第35章
為了每天晚上給餘田田打電話,陳爍已經變身成了一個标準狗控。
“餘田田,我家熱狗可還安好?”
“餘田田,你今晚給我家熱狗做什麽吃了?”
“餘田田,你讓熱狗叫兩聲來聽聽,我想知道它現在是不是還活着。”
……
他的開場白十有八九離不開熱狗,可話題總是進而陡轉,最終離題萬裏,和熱狗一點邊也不沾。
“餘田田,你今天中午吃的什麽啊?我跟你說上海的東西簡直太難吃了,甜膩膩的一點兒也不适合我這種純爺們兒。”
“餘田田,我現在快要餓得在地上到處爬了,等我回來你必須請我吃頓大餐呀!”
“餘田田……”
話題的開始總是熱狗,可每一次的對話一旦進行下去,最終都只和餘田田有關。
餘田田,餘田田。
她屢屢嫌棄自己的名字很難聽,可是當有一個人每天在電話那頭語氣輕快地這樣叫她時,她又覺得這名字似乎沒那麽難以接受了。
出差的第四天,餘田田敏感地察覺到陳爍的情緒不對。
他撥通了電話,破天荒地沒有再提熱狗,而是叫了一聲餘田田,接着就沉默了。
她奇怪地坐在他家沙發上摸着熱狗的頭,問他:“怎麽不說話啦?”
陳爍沉默了片刻,才說:“我現在在美國。”
Advertisement
***
前三天開會,開完會後的當天夜裏,陳爍就踏進了浦東機場,坐了八個小時的飛機從上海飛去芝加哥,早晨七點抵達了目的地。
車停在了一幢紅白相間的二樓洋房前,屋前的草坪被厚厚的積雪覆蓋,屋頂也白茫茫的一片。
陳爍熟知這裏的地形,輕車熟路地繞過房子,走進了一樓後面的庭院,卻停在長廊旁的法國梧桐後面,借着茂密的樹蔭擋住了自己。
在那裏,在晨光熹微的寬敞庭院裏,有個女孩子坐在輪椅上,在醫生的指導下做康複治療。
陳爍看見她時,她正熟練地停住輪椅,用手扶住支架,一點一點費力地撐起整個身子。
她搖搖晃晃,搖搖晃晃,在醫生的攙扶下,撐着架子努力地想要邁開步子。然而只是一小步的距離,她身子猛地一晃,又重新坐回了輪椅上。

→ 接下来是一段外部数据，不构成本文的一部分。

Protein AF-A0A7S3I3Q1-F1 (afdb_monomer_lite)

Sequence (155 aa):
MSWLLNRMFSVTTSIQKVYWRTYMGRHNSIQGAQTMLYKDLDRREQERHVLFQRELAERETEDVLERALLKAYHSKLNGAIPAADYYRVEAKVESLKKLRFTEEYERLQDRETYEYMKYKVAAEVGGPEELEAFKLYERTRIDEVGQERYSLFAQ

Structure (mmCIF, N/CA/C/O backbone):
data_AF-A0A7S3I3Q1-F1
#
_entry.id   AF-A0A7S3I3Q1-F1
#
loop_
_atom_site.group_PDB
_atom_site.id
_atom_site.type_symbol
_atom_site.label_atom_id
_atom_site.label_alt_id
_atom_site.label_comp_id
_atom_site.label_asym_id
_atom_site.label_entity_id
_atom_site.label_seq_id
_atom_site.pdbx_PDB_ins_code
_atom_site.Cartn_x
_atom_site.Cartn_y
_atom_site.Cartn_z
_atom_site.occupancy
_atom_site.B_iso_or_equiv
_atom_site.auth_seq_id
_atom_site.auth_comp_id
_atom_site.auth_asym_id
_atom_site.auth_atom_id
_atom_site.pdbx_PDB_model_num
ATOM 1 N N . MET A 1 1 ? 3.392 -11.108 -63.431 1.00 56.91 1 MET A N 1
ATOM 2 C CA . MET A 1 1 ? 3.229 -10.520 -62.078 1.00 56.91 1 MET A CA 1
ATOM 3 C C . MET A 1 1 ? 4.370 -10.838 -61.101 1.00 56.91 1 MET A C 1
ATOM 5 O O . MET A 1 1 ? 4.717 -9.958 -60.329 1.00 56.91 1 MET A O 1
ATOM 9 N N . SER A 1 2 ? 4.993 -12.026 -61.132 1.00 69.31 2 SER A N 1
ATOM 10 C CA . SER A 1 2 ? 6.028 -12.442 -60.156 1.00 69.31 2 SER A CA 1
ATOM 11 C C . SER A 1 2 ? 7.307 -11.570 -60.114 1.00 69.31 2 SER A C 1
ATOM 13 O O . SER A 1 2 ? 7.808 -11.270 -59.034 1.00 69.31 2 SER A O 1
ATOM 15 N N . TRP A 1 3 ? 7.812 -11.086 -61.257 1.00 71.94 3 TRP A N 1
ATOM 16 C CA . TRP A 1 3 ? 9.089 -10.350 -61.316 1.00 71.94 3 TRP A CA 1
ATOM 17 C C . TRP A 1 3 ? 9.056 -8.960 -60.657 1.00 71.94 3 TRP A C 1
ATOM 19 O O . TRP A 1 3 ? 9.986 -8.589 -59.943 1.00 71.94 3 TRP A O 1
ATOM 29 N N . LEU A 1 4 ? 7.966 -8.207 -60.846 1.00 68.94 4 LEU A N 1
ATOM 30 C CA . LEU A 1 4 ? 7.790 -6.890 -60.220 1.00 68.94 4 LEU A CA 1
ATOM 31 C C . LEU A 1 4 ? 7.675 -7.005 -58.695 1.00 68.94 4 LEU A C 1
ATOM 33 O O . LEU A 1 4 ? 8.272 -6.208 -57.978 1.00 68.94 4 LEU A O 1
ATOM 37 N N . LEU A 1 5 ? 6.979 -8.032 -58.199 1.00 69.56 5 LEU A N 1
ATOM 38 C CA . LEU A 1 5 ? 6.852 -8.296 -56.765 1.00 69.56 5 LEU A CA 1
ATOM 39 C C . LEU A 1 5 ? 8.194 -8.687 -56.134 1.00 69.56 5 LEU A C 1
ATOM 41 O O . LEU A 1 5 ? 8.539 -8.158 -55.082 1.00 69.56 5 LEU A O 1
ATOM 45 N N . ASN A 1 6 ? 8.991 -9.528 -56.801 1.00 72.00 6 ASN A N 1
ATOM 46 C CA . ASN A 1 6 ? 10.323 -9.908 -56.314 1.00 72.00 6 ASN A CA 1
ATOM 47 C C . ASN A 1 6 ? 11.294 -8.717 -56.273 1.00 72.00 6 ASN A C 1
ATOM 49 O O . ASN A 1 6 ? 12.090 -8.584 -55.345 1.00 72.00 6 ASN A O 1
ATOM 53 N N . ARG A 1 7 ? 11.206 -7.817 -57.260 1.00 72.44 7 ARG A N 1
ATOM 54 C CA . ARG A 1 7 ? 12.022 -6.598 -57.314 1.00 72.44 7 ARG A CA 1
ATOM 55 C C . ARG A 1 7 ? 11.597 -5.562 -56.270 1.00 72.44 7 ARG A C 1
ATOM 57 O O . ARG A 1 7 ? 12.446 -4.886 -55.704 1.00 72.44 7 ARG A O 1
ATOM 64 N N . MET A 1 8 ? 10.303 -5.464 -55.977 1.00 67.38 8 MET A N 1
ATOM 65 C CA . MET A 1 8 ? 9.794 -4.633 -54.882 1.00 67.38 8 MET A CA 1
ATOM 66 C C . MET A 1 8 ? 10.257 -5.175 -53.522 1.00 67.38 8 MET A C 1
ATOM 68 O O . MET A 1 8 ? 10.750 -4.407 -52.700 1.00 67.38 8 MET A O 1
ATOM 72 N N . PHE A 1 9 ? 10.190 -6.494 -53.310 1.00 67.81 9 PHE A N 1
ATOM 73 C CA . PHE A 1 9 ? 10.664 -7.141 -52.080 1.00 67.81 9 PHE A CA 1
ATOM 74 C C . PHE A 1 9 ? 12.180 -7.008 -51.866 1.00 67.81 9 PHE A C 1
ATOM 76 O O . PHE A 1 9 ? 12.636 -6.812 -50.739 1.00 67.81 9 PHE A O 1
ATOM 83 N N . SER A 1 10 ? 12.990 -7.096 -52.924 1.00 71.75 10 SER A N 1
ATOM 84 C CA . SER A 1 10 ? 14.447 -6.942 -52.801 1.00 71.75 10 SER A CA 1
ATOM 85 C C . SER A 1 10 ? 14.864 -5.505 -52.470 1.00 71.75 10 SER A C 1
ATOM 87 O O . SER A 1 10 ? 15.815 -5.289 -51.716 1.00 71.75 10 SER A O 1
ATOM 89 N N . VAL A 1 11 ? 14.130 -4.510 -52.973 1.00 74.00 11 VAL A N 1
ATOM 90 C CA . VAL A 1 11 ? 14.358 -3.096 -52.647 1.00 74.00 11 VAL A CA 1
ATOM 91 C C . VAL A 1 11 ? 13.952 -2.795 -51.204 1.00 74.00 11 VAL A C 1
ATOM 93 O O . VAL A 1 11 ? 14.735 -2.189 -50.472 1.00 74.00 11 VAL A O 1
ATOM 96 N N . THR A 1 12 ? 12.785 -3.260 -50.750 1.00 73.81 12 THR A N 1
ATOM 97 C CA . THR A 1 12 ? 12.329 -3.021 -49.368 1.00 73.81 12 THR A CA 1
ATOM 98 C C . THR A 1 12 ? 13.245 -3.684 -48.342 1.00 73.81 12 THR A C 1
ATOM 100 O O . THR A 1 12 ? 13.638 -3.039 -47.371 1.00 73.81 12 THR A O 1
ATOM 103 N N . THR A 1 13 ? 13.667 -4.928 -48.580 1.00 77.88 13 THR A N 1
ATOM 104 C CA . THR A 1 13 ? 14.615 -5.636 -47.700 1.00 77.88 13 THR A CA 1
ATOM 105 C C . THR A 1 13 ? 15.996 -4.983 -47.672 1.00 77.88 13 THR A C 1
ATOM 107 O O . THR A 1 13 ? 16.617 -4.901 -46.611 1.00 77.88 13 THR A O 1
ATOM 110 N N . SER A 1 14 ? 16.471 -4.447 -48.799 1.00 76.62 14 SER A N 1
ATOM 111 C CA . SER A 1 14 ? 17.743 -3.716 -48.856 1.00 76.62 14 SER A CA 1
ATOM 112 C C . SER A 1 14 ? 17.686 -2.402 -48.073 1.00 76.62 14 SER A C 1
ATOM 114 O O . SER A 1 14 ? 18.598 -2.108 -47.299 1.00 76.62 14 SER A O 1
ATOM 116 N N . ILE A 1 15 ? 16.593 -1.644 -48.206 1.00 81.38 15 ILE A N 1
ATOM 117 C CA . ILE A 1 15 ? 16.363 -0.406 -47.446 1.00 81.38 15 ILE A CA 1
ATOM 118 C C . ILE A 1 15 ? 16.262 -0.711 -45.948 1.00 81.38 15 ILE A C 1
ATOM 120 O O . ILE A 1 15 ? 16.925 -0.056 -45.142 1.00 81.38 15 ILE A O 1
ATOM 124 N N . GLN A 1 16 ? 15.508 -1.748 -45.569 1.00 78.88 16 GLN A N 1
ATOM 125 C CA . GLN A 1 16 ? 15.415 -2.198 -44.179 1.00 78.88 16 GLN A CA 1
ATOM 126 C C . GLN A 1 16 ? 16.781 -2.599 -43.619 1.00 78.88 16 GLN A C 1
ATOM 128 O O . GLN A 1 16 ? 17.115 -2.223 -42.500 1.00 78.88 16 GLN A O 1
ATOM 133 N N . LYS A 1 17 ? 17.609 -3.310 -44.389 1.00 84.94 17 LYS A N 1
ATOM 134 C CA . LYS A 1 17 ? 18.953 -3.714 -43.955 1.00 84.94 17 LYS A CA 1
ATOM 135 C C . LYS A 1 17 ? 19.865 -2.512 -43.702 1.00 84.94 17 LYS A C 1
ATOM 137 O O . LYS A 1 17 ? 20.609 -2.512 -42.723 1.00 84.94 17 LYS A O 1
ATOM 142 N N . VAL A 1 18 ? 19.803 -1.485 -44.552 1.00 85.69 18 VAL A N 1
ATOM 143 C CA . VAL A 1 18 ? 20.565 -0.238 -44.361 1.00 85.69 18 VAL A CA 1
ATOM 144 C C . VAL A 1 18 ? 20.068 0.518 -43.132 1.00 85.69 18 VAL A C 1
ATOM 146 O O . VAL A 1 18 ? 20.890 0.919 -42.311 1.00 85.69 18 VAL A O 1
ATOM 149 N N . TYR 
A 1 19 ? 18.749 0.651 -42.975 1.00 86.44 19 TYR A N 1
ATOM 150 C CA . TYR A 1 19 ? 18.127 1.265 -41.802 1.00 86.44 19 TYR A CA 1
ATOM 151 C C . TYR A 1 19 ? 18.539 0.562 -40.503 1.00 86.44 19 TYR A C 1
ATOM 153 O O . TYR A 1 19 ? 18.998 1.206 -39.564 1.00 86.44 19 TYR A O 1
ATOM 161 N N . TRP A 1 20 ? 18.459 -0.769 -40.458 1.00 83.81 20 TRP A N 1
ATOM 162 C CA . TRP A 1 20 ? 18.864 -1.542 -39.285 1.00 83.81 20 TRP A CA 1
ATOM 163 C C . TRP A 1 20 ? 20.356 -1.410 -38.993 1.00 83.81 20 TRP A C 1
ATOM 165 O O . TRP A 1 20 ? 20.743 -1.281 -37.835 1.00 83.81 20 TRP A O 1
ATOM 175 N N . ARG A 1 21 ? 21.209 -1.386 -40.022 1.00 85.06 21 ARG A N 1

芝加哥的冬天很冷,地上的積雪被掃在了兩旁,可她一次一次地嘗試着,額頭上的汗珠亮晶晶的。
太陽把汗珠變成了透明璀璨的鑽石,刺痛了陳爍的眼睛。
她每跌回輪椅一次,陳爍的臉色就陰沉幾分。
雙手緊握成拳,随着她每一個動作越來越緊,越來越緊。
女孩子失敗好幾次之後,她面前的高個子男人對她說:“不要急,急是沒有用的,你要更穩才行。”
她坐在輪椅上慢慢地低下了頭,半晌才輕聲說了一句:“我不急。”
她當然知道急是沒有用的。
“我這輩子大概也就只能這樣了,我倒是沒什麽好急的,我只是怕……”半晌,她才用輕到難以辨認的聲音說出了下半句話。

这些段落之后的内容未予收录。